451 (453) = Nachrichtendienst des Deutschen Vereins (NDV) 1973, 81, und das der

vorgenannten Entscheidung zugrundeliegende Urteil des OVG NRW vom

2. Dezember 1971 - VIII A 1024/69 -; OVG NRW, Urteil vom 19. März 1973 - VIII A

936/70 -; Urteil vom 27. Januar 1992 - 24 A 2637/89 -; OVG Hamburg, Urteil vom 29.
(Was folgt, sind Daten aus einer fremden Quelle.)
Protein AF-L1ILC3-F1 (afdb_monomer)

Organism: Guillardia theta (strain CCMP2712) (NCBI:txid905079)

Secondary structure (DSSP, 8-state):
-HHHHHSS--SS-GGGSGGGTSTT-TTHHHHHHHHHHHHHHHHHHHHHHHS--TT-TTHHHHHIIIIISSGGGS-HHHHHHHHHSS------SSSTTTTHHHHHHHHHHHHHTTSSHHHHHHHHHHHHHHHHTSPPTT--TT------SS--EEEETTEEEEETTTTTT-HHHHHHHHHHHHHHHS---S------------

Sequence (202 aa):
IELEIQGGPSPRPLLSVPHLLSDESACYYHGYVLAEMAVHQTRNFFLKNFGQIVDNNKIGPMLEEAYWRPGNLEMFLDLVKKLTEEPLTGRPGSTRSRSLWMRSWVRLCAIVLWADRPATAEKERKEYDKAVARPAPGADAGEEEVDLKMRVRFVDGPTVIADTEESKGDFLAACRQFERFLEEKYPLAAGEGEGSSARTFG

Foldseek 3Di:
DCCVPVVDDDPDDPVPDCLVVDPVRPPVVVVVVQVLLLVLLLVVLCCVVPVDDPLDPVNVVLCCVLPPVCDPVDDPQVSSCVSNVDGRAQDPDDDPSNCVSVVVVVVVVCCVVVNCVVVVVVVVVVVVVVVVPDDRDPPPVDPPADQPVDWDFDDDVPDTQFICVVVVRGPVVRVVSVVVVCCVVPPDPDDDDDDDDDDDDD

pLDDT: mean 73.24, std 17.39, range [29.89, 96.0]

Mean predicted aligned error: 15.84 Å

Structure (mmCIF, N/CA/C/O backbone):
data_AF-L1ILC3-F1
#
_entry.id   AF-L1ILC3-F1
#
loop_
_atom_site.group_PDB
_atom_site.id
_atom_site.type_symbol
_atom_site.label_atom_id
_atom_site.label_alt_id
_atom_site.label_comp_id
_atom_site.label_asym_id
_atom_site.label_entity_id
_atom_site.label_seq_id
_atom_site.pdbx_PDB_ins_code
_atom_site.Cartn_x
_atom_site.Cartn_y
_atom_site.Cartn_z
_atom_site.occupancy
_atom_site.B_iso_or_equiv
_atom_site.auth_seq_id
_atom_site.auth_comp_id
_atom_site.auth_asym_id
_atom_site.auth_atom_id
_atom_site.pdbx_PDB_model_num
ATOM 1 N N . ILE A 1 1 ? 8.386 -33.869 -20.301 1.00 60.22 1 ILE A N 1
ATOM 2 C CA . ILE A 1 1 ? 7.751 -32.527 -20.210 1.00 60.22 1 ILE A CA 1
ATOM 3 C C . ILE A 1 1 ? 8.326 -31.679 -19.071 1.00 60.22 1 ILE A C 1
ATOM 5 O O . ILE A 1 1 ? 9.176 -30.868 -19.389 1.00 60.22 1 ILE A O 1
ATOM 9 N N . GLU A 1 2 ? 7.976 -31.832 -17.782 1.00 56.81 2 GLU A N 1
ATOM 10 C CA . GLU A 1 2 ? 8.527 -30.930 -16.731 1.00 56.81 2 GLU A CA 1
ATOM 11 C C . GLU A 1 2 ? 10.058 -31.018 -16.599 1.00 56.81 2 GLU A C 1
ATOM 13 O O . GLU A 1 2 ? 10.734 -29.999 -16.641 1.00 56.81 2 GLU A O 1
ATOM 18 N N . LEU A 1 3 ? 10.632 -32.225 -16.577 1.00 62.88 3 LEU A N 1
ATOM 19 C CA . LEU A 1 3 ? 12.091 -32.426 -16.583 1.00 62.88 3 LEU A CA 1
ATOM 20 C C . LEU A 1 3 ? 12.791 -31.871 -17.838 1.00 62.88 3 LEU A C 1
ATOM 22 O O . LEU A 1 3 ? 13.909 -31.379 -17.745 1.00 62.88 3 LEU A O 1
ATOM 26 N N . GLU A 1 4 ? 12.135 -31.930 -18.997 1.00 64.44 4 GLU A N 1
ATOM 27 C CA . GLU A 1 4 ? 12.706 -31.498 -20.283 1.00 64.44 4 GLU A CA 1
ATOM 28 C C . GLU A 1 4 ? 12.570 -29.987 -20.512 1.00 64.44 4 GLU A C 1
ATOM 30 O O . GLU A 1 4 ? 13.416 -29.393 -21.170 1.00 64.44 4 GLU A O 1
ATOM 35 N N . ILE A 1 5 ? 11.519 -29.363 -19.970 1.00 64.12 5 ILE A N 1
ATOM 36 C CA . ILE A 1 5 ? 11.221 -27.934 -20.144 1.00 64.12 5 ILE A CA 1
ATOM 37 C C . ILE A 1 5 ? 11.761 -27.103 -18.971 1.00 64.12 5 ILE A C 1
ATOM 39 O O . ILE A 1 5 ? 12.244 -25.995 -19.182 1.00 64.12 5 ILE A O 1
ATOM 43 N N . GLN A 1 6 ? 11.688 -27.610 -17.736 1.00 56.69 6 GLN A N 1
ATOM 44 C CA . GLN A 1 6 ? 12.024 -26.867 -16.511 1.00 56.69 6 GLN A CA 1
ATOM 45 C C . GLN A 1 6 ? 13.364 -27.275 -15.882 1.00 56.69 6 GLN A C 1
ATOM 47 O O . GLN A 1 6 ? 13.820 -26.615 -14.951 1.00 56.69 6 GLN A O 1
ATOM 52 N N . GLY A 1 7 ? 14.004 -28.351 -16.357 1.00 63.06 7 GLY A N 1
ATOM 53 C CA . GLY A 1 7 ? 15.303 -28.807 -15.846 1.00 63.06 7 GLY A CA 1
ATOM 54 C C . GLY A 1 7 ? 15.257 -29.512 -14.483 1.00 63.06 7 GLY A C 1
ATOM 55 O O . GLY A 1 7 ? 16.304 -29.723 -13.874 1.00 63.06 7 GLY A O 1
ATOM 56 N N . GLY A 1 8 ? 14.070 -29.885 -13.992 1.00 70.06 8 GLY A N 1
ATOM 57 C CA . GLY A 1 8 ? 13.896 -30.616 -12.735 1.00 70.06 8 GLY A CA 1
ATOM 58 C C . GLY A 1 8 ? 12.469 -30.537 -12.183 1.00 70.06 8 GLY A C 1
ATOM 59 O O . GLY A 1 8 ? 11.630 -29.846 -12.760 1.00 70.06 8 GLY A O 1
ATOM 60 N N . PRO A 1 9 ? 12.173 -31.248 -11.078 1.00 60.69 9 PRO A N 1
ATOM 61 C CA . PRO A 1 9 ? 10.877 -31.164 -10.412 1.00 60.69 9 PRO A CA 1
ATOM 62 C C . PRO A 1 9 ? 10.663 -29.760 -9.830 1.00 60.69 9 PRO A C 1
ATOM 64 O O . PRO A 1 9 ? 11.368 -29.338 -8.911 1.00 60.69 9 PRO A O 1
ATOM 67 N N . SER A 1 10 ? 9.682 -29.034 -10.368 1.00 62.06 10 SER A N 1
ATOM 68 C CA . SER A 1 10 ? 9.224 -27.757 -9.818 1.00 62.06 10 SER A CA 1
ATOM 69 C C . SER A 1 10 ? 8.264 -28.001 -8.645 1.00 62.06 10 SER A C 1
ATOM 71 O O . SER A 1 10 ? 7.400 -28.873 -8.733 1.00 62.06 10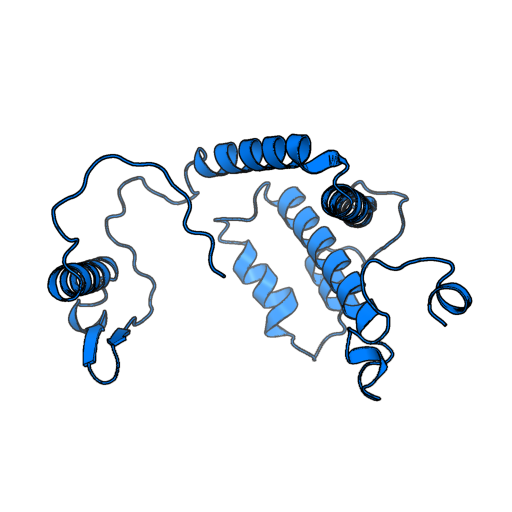 SER A O 1
ATOM 73 N N . PRO A 1 11 ? 8.330 -27.211 -7.555 1.00 63.69 11 PRO A N 1
ATOM 74 C CA . PRO A 1 11 ? 7.393 -27.321 -6.434 1.00 63.69 11 PRO A CA 1
ATOM 75 C C . PRO A 1 11 ? 5.951 -26.929 -6.800 1.00 63.69 11 PRO A C 1
ATOM 77 O O . PRO A 1 11 ? 5.037 -27.158 -6.008 1.00 63.69 11 PRO A O 1
ATOM 80 N N . ARG A 1 12 ? 5.729 -26.319 -7.973 1.00 63.19 12 ARG A N 1
ATOM 81 C CA . ARG A 1 12 ? 4.393 -26.048 -8.519 1.00 63.19 12 ARG A CA 1
ATOM 82 C C . ARG A 1 12 ? 4.318 -26.427 -10.003 1.00 63.19 12 ARG A C 1
ATOM 84 O O . ARG A 1 12 ? 5.211 -26.013 -10.752 1.00 63.19 12 ARG A O 1
ATOM 91 N N . PRO A 1 13 ? 3.269 -27.154 -10.435 1.00 68.88 13 PRO A N 1
ATOM 92 C CA . PRO A 1 13 ? 3.080 -27.513 -11.838 1.00 68.88 13 PRO A CA 1
ATOM 93 C C . PRO A 1 13 ? 3.010 -26.273 -12.732 1.00 68.88 13 PRO A C 1
ATOM 95 O O . PRO A 1 13 ? 2.357 -25.293 -12.379 1.00 68.88 13 PRO A O 1
ATOM 98 N N . LEU A 1 14 ? 3.629 -26.315 -13.915 1.00 64.69 14 LEU A N 1
ATOM 99 C CA . LEU A 1 14 ? 3.693 -25.161 -14.835 1.00 64.69 14 LEU A CA 1
ATOM 100 C C . LEU A 1 14 ? 2.311 -24.573 -15.166 1.00 64.69 14 LEU A C 1
ATOM 102 O O . LEU A 1 14 ? 2.154 -23.365 -15.317 1.00 64.69 14 LEU A O 1
ATOM 106 N N . LEU A 1 15 ? 1.314 -25.450 -15.273 1.00 70.12 15 LEU A N 1
ATOM 107 C CA . LEU A 1 15 ? -0.057 -25.115 -15.648 1.00 70.12 15 LEU A CA 1
ATOM 108 C C . LEU A 1 15 ? -0.938 -24.737 -14.449 1.00 70.12 15 LEU A C 1
ATOM 110 O O . LEU A 1 15 ? -2.122 -24.471 -14.629 1.00 70.12 15 LEU A O 1
ATOM 114 N N . SER A 1 16 ? -0.396 -24.703 -13.225 1.00 73.06 16 SER A N 1
ATOM 115 C CA . SER A 1 16 ? -1.180 -24.354 -12.035 1.00 73.06 16 SER A CA 1
ATOM 116 C C . SER A 1 16 ? -1.484 -22.860 -11.933 1.00 73.06 16 SER A C 1
ATOM 118 O O . SER A 1 16 ? -2.213 -22.455 -11.030 1.00 73.06 16 SER A O 1
ATOM 120 N N . VAL A 1 17 ? -0.884 -22.026 -12.789 1.00 68.25 17 VAL A N 1
ATOM 121 C CA . VAL A 1 17 ? -1.101 -20.581 -12.772 1.00 68.25 17 VAL A CA 1
ATOM 122 C C . VAL A 1 17 ? -1.754 -20.140 -14.085 1.00 68.25 17 VAL A C 1
ATOM 124 O O . VAL A 1 17 ? -1.135 -20.269 -15.143 1.00 68.25 17 VAL A O 1
ATOM 127 N N . PRO A 1 18 ? -2.987 -19.603 -14.039 1.00 68.75 18 PRO A N 1
ATOM 128 C CA . PRO A 1 18 ? -3.812 -19.410 -15.230 1.00 68.75 18 PRO A CA 1
ATOM 129 C C . PRO A 1 18 ? -3.259 -18.356 -16.196 1.00 68.75 18 PRO A C 1
ATOM 131 O O . PRO A 1 18 ? -3.583 -18.406 -17.374 1.00 68.75 18 PRO A O 1
ATOM 134 N N . HIS A 1 19 ? -2.376 -17.458 -15.737 1.00 68.69 19 HIS A N 1
ATOM 135 C CA . HIS A 1 19 ? -1.833 -16.356 -16.543 1.00 68.69 19 HIS A CA 1
ATOM 136 C C . HIS A 1 19 ? -1.061 -16.797 -17.798 1.00 68.69 19 HIS A C 1
ATOM 138 O O . HIS A 1 19 ? -0.862 -15.994 -18.699 1.00 68.69 19 HIS A O 1
ATOM 144 N N . LEU A 1 20 ? -0.577 -18.044 -17.847 1.00 65.62 20 LEU A N 1
ATOM 145 C CA . LEU A 1 20 ? 0.080 -18.590 -19.042 1.00 65.62 20 LEU A CA 1
ATOM 146 C C . LEU A 1 20 ? -0.923 -19.139 -20.068 1.00 65.62 20 LEU A C 1
ATOM 148 O O . LEU A 1 20 ? -0.560 -19.356 -21.218 1.00 65.62 20 LEU A O 1
ATOM 152 N N . LEU A 1 21 ? -2.158 -19.397 -19.635 1.00 68.75 21 LEU A N 1
ATOM 153 C CA . LEU A 1 21 ? -3.234 -19.975 -20.438 1.00 68.75 21 LEU A CA 1
ATOM 154 C C . LEU A 1 21 ? -4.251 -18.919 -20.893 1.00 68.75 21 LEU A C 1
ATOM 156 O O . LEU A 1 21 ? -5.007 -19.176 -21.826 1.00 68.75 21 LEU A O 1
ATOM 160 N N . SER A 1 22 ? -4.269 -17.746 -20.255 1.00 67.75 22 SER A N 1
ATOM 161 C CA . SER A 1 22 ? -5.043 -16.585 -20.689 1.00 67.75 22 SER A CA 1
ATOM 162 C C . SER A 1 22 ? -4.201 -15.669 -21.582 1.00 67.75 22 SER A C 1
ATOM 164 O O . SER A 1 22 ? -3.161 -15.155 -21.168 1.00 6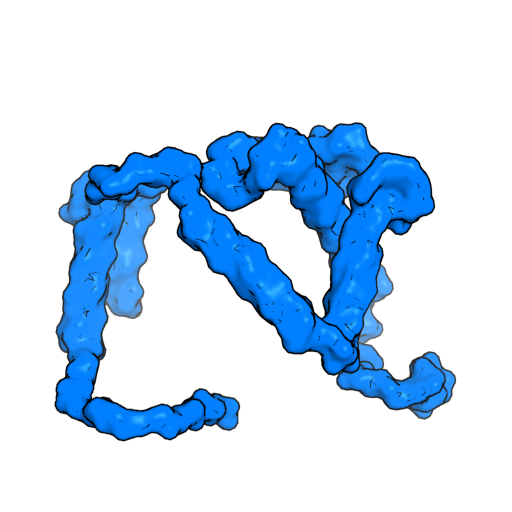7.75 22 SER A O 1
ATOM 166 N N . ASP A 1 23 ? -4.689 -15.412 -22.798 1.00 65.50 23 ASP A N 1
ATOM 167 C CA . ASP A 1 23 ? -4.056 -14.530 -23.798 1.00 65.50 23 ASP A CA 1
ATOM 168 C C . ASP A 1 23 ? -3.853 -13.086 -23.277 1.00 65.50 23 ASP A C 1
ATOM 170 O O . ASP A 1 23 ? -2.981 -12.344 -23.717 1.00 65.50 23 ASP A O 1
ATOM 174 N N . GLU A 1 24 ? -4.602 -12.700 -22.241 1.00 67.19 24 GLU A N 1
ATOM 175 C CA . GLU A 1 24 ? -4.567 -11.369 -21.626 1.00 67.19 24 GLU A CA 1
ATOM 176 C C . GLU A 1 24 ? -3.439 -11.175 -20.591 1.00 67.19 24 GLU A C 1
ATOM 178 O O . GLU A 1 24 ? -3.297 -10.091 -20.025 1.00 67.19 24 GLU A O 1
ATOM 183 N N . SER A 1 25 ? -2.646 -12.207 -20.272 1.00 64.56 25 SER A N 1
ATOM 184 C CA . SER A 1 25 ? -1.777 -12.189 -19.078 1.00 64.56 25 SER A CA 1
ATOM 185 C C . SER A 1 25 ? -0.307 -12.540 -19.321 1.00 64.56 25 SER A C 1
ATOM 187 O O . SER A 1 25 ? 0.463 -12.614 -18.357 1.00 64.56 25 SER A O 1
ATOM 189 N N . ALA A 1 26 ? 0.122 -12.665 -20.582 1.00 59.03 26 ALA A N 1
ATOM 190 C CA . ALA A 1 26 ? 1.477 -13.088 -20.966 1.00 59.03 26 ALA A CA 1
ATOM 191 C C . ALA A 1 26 ? 2.618 -12.210 -20.400 1.00 59.03 26 ALA A C 1
ATOM 193 O O . ALA A 1 26 ? 3.765 -12.646 -20.328 1.00 59.03 26 ALA A O 1
ATOM 194 N N . CYS A 1 27 ? 2.307 -11.003 -19.920 1.00 65.06 27 CYS A N 1
ATOM 195 C CA . CYS A 1 27 ? 3.260 -10.109 -19.273 1.00 65.06 27 CYS A CA 1
ATOM 196 C C . CYS A 1 27 ? 2.879 -9.742 -17.827 1.00 65.06 27 CYS A C 1
ATOM 198 O O . CYS A 1 27 ? 3.503 -8.865 -17.258 1.00 65.06 27 CYS A O 1
ATOM 200 N N . TYR A 1 28 ? 1.908 -10.372 -17.167 1.00 76.62 28 TYR A N 1
ATOM 201 C CA . TYR A 1 28 ? 1.415 -9.854 -15.877 1.00 76.62 28 TYR A CA 1
ATOM 202 C C . TYR A 1 28 ? 2.447 -9.927 -14.729 1.00 76.62 28 TYR A C 1
ATOM 204 O O . TYR A 1 28 ? 2.483 -9.076 -13.839 1.00 76.62 28 TYR A O 1
ATOM 212 N N . TYR A 1 29 ? 3.355 -10.910 -14.765 1.00 78.06 29 TYR A N 1
ATOM 213 C CA . TYR A 1 29 ? 4.263 -11.188 -13.646 1.00 78.06 29 TYR A CA 1
ATOM 214 C C . TYR A 1 29 ? 5.280 -10.090 -13.342 1.00 78.06 29 TYR A C 1
ATOM 216 O O . TYR A 1 29 ? 5.661 -9.922 -12.182 1.00 78.06 29 TYR A O 1
ATOM 224 N N . HIS A 1 30 ? 5.717 -9.327 -14.348 1.00 79.06 30 HIS A N 1
ATOM 225 C CA . HIS A 1 30 ? 6.654 -8.233 -14.092 1.00 79.06 30 HIS A CA 1
ATOM 226 C C . HIS A 1 30 ? 6.002 -7.134 -13.240 1.00 79.06 30 HIS A C 1
ATOM 228 O O . HIS A 1 30 ? 6.700 -6.483 -12.466 1.00 79.06 30 HIS A O 1
ATOM 234 N N . GLY A 1 31 ? 4.673 -6.980 -13.316 1.00 83.88 31 GLY A N 1
ATOM 235 C CA . GLY A 1 31 ? 3.911 -6.046 -12.490 1.00 83.88 31 GLY A CA 1
ATOM 236 C C . GLY A 1 31 ? 4.085 -6.310 -10.995 1.00 83.88 31 GLY A C 1
ATOM 237 O O . GLY A 1 31 ? 4.331 -5.370 -10.244 1.00 83.88 31 GLY A O 1
ATOM 238 N N . TYR A 1 32 ? 4.073 -7.578 -10.563 1.00 83.56 32 TYR A N 1
ATOM 239 C CA . TYR A 1 32 ? 4.317 -7.933 -9.158 1.00 83.56 32 TYR A CA 1
ATOM 240 C C . TYR A 1 32 ? 5.720 -7.540 -8.695 1.00 83.56 32 TYR A C 1
ATOM 242 O O . TYR A 1 32 ? 5.881 -6.984 -7.612 1.00 83.56 32 TYR A O 1
ATOM 250 N N . VAL A 1 33 ? 6.738 -7.787 -9.524 1.00 82.06 33 VAL A N 1
ATOM 251 C CA . VAL A 1 33 ? 8.125 -7.433 -9.189 1.00 82.06 33 VAL A CA 1
ATOM 252 C C . VAL A 1 33 ? 8.283 -5.916 -9.094 1.00 82.06 33 VAL A C 1
ATOM 254 O O . VAL A 1 33 ? 8.865 -5.415 -8.133 1.00 82.06 33 VAL A O 1
ATOM 257 N N . LEU A 1 34 ? 7.730 -5.174 -10.056 1.00 85.44 34 LEU A N 1
ATOM 258 C CA . LEU A 1 34 ? 7.774 -3.713 -10.060 1.00 85.44 34 LEU A CA 1
ATOM 259 C C . LEU A 1 34 ? 7.035 -3.107 -8.861 1.00 85.44 34 LEU A C 1
ATOM 261 O O . LEU A 1 34 ? 7.563 -2.193 -8.224 1.00 85.44 34 LEU A O 1
ATOM 265 N N . ALA A 1 35 ? 5.852 -3.627 -8.529 1.00 87.44 35 ALA A N 1
ATOM 266 C CA . ALA A 1 35 ? 5.085 -3.192 -7.366 1.00 87.44 35 ALA A CA 1
ATOM 267 C C . ALA A 1 35 ? 5.879 -3.409 -6.073 1.00 87.44 35 ALA A C 1
ATOM 269 O O . ALA A 1 35 ? 6.020 -2.494 -5.265 1.00 87.44 35 ALA A O 1
ATOM 270 N N . GLU A 1 36 ? 6.485 -4.581 -5.915 1.00 83.12 36 GLU A N 1
ATOM 271 C CA . GLU A 1 36 ? 7.237 -4.924 -4.713 1.00 83.12 36 GLU A CA 1
ATOM 272 C C . GLU A 1 36 ? 8.516 -4.082 -4.564 1.00 83.12 36 GLU A C 1
ATOM 274 O O . GLU A 1 36 ? 8.851 -3.609 -3.473 1.00 83.12 36 GLU A O 1
ATOM 279 N N . MET A 1 37 ? 9.198 -3.790 -5.676 1.00 83.81 37 MET A N 1
ATOM 280 C CA . MET A 1 37 ? 10.296 -2.819 -5.699 1.00 83.81 37 MET A CA 1
ATOM 281 C C . MET A 1 37 ? 9.838 -1.434 -5.223 1.00 83.81 37 MET A C 1
ATOM 283 O O . MET A 1 37 ? 10.513 -0.813 -4.394 1.00 83.81 37 MET A O 1
ATOM 287 N N . ALA A 1 38 ? 8.692 -0.958 -5.716 1.00 88.19 38 ALA A N 1
ATOM 288 C CA . ALA A 1 38 ? 8.152 0.351 -5.363 1.00 88.19 38 ALA A CA 1
ATOM 289 C C . ALA A 1 38 ? 7.704 0.423 -3.897 1.00 88.19 38 ALA A C 1
ATOM 291 O O . ALA A 1 38 ? 8.002 1.413 -3.223 1.00 88.19 38 ALA A O 1
ATOM 292 N N . VAL A 1 39 ? 7.072 -0.631 -3.368 1.00 89.62 39 VAL A N 1
ATOM 293 C CA . VAL A 1 39 ? 6.697 -0.739 -1.947 1.00 89.62 39 VAL A CA 1
ATOM 294 C C . VAL A 1 39 ? 7.934 -0.624 -1.063 1.00 89.62 39 VAL A C 1
ATOM 296 O O . VAL A 1 39 ? 7.956 0.174 -0.124 1.00 89.62 39 VAL A O 1
ATOM 299 N N . HIS A 1 40 ? 9.005 -1.351 -1.382 1.00 85.81 40 HIS A N 1
ATOM 300 C CA . HIS A 1 40 ? 10.247 -1.275 -0.616 1.00 85.81 40 HIS A CA 1
ATOM 301 C C . HIS A 1 40 ? 10.924 0.098 -0.700 1.00 85.81 40 HIS A C 1
ATOM 303 O O . HIS A 1 40 ? 11.390 0.610 0.322 1.00 85.81 40 HIS A O 1
ATOM 309 N N . GLN A 1 41 ? 10.974 0.707 -1.886 1.00 85.88 41 GLN A N 1
ATOM 310 C CA . GLN A 1 41 ? 11.540 2.047 -2.064 1.00 85.88 41 GLN A CA 1
ATOM 311 C C . GLN A 1 41 ? 10.750 3.094 -1.262 1.00 85.88 41 GLN A C 1
ATOM 313 O O . GLN A 1 41 ? 11.344 3.879 -0.520 1.00 85.88 41 GLN A O 1
ATOM 318 N N . THR A 1 42 ? 9.421 3.029 -1.321 1.00 91.12 42 THR A N 1
ATOM 319 C CA . THR A 1 42 ? 8.498 3.888 -0.564 1.00 91.12 42 THR A CA 1
ATOM 320 C C . THR A 1 42 ? 8.645 3.702 0.940 1.00 91.12 42 THR A C 1
ATOM 322 O O . THR A 1 42 ? 8.778 4.670 1.691 1.00 91.12 42 THR A O 1
ATOM 325 N N . ARG A 1 43 ? 8.710 2.449 1.400 1.00 89.75 43 ARG A N 1
ATOM 326 C CA . ARG A 1 43 ? 8.925 2.118 2.812 1.00 89.75 43 ARG A CA 1
ATOM 327 C C . ARG A 1 43 ? 10.222 2.733 3.332 1.00 89.75 43 ARG A C 1
ATOM 329 O O . ARG A 1 43 ? 10.244 3.305 4.419 1.00 89.75 43 ARG A O 1
ATOM 336 N N . ASN A 1 44 ? 11.302 2.641 2.558 1.00 86.19 44 ASN A N 1
ATOM 337 C CA . ASN A 1 44 ? 12.589 3.224 2.935 1.00 86.19 44 ASN A CA 1
ATOM 338 C C . ASN A 1 44 ? 12.541 4.748 2.975 1.00 86.19 44 ASN A C 1
ATOM 340 O O . ASN A 1 44 ? 13.114 5.336 3.890 1.00 86.19 44 ASN A O 1
ATOM 344 N N . PHE A 1 45 ? 11.865 5.374 2.010 1.00 89.25 45 PHE A N 1
ATOM 345 C CA . PHE A 1 45 ? 11.645 6.815 2.005 1.00 89.25 45 PHE A CA 1
ATOM 346 C C . PHE A 1 45 ? 10.942 7.261 3.295 1.00 89.25 45 PHE A C 1
ATOM 348 O O . PHE A 1 45 ? 11.454 8.134 3.998 1.00 89.25 45 PHE A O 1
ATOM 355 N N . PHE A 1 46 ? 9.845 6.606 3.686 1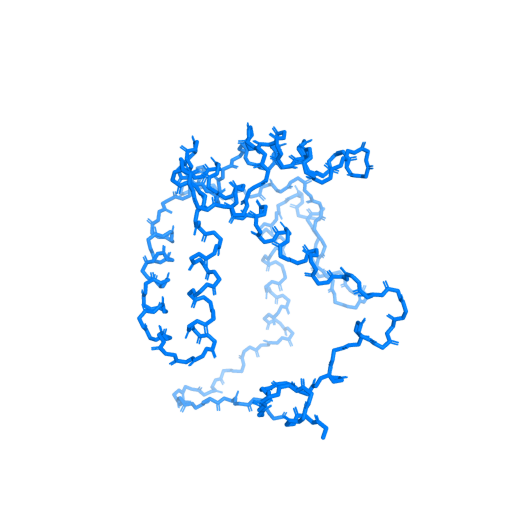.00 92.44 46 PHE A N 1
ATOM 356 C CA . PHE A 1 46 ? 9.144 6.969 4.919 1.00 92.44 46 PHE A CA 1
ATOM 357 C C . PHE A 1 46 ? 9.965 6.702 6.180 1.00 92.44 46 PHE A C 1
ATOM 359 O O . PHE A 1 46 ? 10.037 7.564 7.052 1.00 92.44 46 PHE A O 1
ATOM 366 N N . LEU A 1 47 ? 10.646 5.559 6.276 1.00 87.69 47 LEU A N 1
ATOM 367 C CA . LEU A 1 47 ? 11.490 5.264 7.438 1.00 87.69 47 LEU A CA 1
ATOM 368 C C . LEU A 1 47 ? 12.674 6.225 7.563 1.00 87.69 47 LEU A C 1
ATOM 370 O O . LEU A 1 47 ? 13.038 6.592 8.676 1.00 87.69 47 LEU A O 1
ATOM 374 N N . LYS A 1 48 ? 13.264 6.656 6.444 1.00 86.38 48 LYS A N 1
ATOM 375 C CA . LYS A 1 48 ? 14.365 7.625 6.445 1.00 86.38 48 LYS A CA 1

März 1985 - Bf I 67/83 -, FEVS 35, 366.

97 Die Schätzung gemäß § 173 VwGO in Verbindung mit § 287 ZPO bietet im

vorliegenden Fall eine ausreichende Grundlage für die Feststellung der

Anspruchshöhe. Die durch § 287 ZPO eingeräumte Schätzungsbefugnis verleiht dem

Tatsachengericht Ermessensfreiheit bei der Ermittlung der Anspruchshöhe; die

Schätzung muss unter Würdigung aller Umstände erfolgen (§ 287 Abs. 1 Satz 1

ZPO). In diesem Zusammenhang kommt dem Umstand besondere Bedeutung zu,

dass die Beklagte der Annahme der Klägerin, der fahrgeld- und der

leistungsbezogene Anteil machten jeweils etwa 50 % des DB-Ausgleichsbetrages

aus, nicht substantiiert widersprochen hat und dass Anhaltspunkte für eine

abweichende Aufteilung nicht ersichtlich sind.

98 Der Umstand, dass die DB den vollen DB-Ausgleichsbetrag beim

Bundesverwaltungsamt geltend gemacht und von diesem auch betreffend den nicht

fahrgeldbezogenen Anteil Erstattungen nach dem Schwerbehindertengesetz für das

Jahr 1991 erhalten haben könnte, wäre nach alledem fehlerhaft und würde - das ist

der Beklagten zuzugeben - zu einer nicht gesetzeskonformen Erstattung von mehr

als 100 % führen. Dies kann indes der Klägerin nicht entgegengehalten werden. Da

jedes Unternehmen im VRR und die DB jeweils einen eigenen Anspruch nach dem

SchwbG haben, sind die Erstattungen unabhängig voneinander vorzunehmen; einen

Ausgleich anteilmäßiger Erstattungen unter verschiedenen Unternehmern eines

Verbundes sieht § 62 Abs. 3 SchwbG nicht vor.

99 Die Kostenentscheidung beruht auf § 155 Abs. 1 Satz 1 VwGO, sie

berücksichtigt den Umfang des gegenseitigen Obsiegens bzw. Unterliegens.

100 Verfahren über die Erstattung von Fahrgeldausfällen durch die unentgeltliche

Beförderung von Schwerbehinderten im öffentlichen Personennahverkehr betreffen

nicht Streitigkeiten auf dem Sachgebiet der Schwerbehindertenfürsorge und sind

deshalb nicht gemäß § 188 Satz 2 VwGO gerichtskostenfrei

101 vgl. BVerwG, Beschluss vom 25. Juli 1990 - 7 B 100/90 -, Buchholz, Sammel-

und Nachschlagewerk der Rechtsprechung des BVerwG, 436.61 § 60 SchwbG Nr. 3.

102 Die Entscheidung über die vorläufige Vollstreckbarkeit der Kostenentscheidung

folgt aus § 167 VwGO, § 708 Nr. 11, § 711 der Zivilprozessordnung.